Which lines in the records below contain the word "backbone"? Copy each one out.

>>>>>

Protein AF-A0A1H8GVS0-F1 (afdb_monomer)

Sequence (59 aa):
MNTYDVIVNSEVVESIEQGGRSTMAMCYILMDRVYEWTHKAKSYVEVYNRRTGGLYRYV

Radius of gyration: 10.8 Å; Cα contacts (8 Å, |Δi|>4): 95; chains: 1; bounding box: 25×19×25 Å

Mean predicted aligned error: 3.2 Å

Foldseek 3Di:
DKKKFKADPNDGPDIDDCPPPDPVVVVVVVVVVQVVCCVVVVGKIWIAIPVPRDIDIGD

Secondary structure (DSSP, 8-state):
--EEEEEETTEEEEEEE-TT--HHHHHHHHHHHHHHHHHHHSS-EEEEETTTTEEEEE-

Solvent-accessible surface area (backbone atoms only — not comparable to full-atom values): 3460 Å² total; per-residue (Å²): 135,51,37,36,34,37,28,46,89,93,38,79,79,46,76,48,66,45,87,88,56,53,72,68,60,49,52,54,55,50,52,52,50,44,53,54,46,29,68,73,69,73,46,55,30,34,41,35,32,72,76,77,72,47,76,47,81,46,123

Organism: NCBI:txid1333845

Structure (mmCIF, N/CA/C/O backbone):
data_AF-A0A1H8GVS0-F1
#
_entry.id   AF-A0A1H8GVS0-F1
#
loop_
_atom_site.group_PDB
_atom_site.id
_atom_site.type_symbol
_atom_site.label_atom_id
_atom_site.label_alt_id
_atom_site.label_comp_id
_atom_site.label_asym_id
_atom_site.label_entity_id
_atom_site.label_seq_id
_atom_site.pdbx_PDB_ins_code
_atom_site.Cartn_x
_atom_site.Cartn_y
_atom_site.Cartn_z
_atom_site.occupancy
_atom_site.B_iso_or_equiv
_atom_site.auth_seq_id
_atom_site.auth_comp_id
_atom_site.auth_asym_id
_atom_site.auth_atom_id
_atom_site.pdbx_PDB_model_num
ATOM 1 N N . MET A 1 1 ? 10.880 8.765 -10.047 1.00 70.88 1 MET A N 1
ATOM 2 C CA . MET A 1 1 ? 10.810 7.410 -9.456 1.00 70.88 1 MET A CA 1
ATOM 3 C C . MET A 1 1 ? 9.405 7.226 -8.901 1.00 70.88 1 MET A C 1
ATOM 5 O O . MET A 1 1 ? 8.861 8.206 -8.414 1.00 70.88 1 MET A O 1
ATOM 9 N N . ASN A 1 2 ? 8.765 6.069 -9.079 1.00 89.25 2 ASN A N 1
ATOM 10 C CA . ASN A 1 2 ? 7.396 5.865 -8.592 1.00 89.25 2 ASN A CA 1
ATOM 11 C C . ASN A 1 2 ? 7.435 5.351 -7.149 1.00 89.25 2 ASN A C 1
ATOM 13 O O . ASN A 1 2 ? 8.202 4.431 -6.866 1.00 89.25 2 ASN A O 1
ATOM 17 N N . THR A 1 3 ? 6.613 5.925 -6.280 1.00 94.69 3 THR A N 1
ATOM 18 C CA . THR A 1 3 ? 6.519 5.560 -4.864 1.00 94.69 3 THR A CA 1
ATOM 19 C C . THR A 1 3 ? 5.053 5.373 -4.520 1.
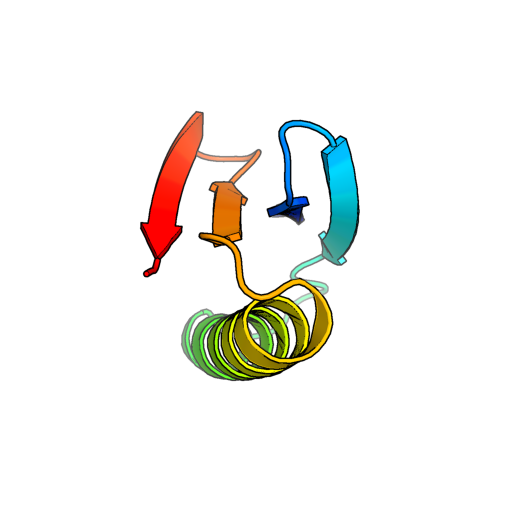00 94.69 3 THR A C 1
ATOM 21 O O . THR A 1 3 ? 4.205 6.157 -4.958 1.00 94.69 3 THR A O 1
ATOM 24 N N . TYR A 1 4 ? 4.778 4.320 -3.764 1.00 95.12 4 TYR A N 1
ATOM 25 C CA . TYR A 1 4 ? 3.449 3.963 -3.302 1.00 95.12 4 TYR A CA 1
ATOM 26 C C . TYR A 1 4 ? 3.404 4.109 -1.788 1.00 95.12 4 TYR A C 1
ATOM 28 O O . TYR A 1 4 ? 4.238 3.522 -1.105 1.00 95.12 4 TYR A O 1
ATOM 36 N N . ASP A 1 5 ? 2.454 4.876 -1.276 1.00 96.50 5 ASP A N 1
ATOM 37 C CA . ASP A 1 5 ? 2.220 5.001 0.158 1.00 96.50 5 ASP A CA 1
ATOM 38 C C . ASP A 1 5 ? 1.081 4.073 0.563 1.00 96.50 5 ASP A C 1
ATOM 40 O O . ASP A 1 5 ? 0.008 4.112 -0.038 1.00 96.50 5 ASP A O 1
ATOM 44 N N . VAL A 1 6 ? 1.320 3.248 1.576 1.00 95.31 6 VAL A N 1
ATOM 45 C CA . VAL A 1 6 ? 0.295 2.454 2.247 1.00 95.31 6 VAL A CA 1
ATOM 46 C C . VAL A 1 6 ? -0
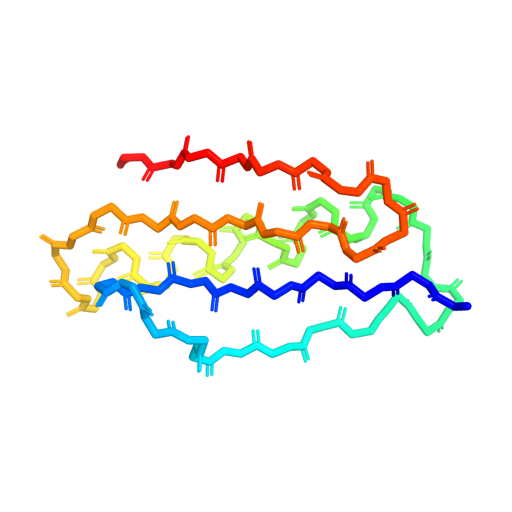.252 3.298 3.391 1.00 95.31 6 VAL A C 1
ATOM 48 O O . VAL A 1 6 ? 0.500 3.758 4.252 1.00 95.31 6 VAL A O 1
ATOM 51 N N . ILE A 1 7 ? -1.558 3.524 3.374 1.00 94.88 7 ILE A N 1
ATOM 52 C CA . ILE A 1 7 ? -2.280 4.394 4.294 1.00 94.88 7 ILE A CA 1
ATOM 53 C C . ILE A 1 7 ? -3.268 3.539 5.084 1.00 94.88 7 ILE A C 1
ATOM 55 O O . ILE A 1 7 ? -4.065 2.796 4.509 1.00 94.88 7 ILE A O 1
ATOM 59 N N . VAL A 1 8 ? -3.228 3.656 6.406 1.00 92.94 8 VAL A N 1
ATOM 60 C CA . VAL A 1 8 ? -4.128 2.965 7.334 1.00 92.94 8 VAL A CA 1
ATOM 61 C C . VAL A 1 8 ? -4.639 3.995 8.327 1.00 92.94 8 VAL A C 1
ATOM 63 O O . VAL A 1 8 ? -3.851 4.745 8.892 1.00 92.94 8 VAL A O 1
ATOM 66 N N . ASN A 1 9 ? -5.956 4.058 8.535 1.00 90.44 9 ASN A N 1
ATOM 67 C CA . ASN A 1 9 ? -6.583 5.037 9.436 1.00 90.44 9 ASN A CA 1
ATOM 68 C C . ASN A 1 9 ? -6.152 6.495 9.153 1.00 90.44 9 ASN A C 1
ATOM 70 O O . ASN A 1 9 ? -5.944 7.276 10.076 1.00 90.44 9 ASN A O 1
ATOM 74 N N . SER A 1 10 ? -6.030 6.854 7.869 1.00 89.75 10 SER A N 1
ATOM 75 C CA . SER A 1 10 ? -5.589 8.178 7.393 1.00 89.75 10 SER A CA 1
ATOM 76 C C . SER A 1 10 ? -4.124 8.539 7.684 1.00 89.75 10 SER A C 1
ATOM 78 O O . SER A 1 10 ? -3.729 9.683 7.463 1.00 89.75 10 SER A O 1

<<<<<

■ Solution to this exercise:
Solvent-accessible surface area (backbone atoms only — not comparable to full-atom values): 3460 Å² total; per-residue (Å²): 135,51,37,36,34,37,28,46,89,93,38,79,79,46,76,48,66,45,87,88,56,53,72,68,60,49,52,54,55,50,52,52,50,44,53,54,46,29,68,73,69,73,46,55,30,34,41,35,32,72,76,77,72,47,76,47,81,46,123
Structure (mmCIF, N/CA/C/O backbone):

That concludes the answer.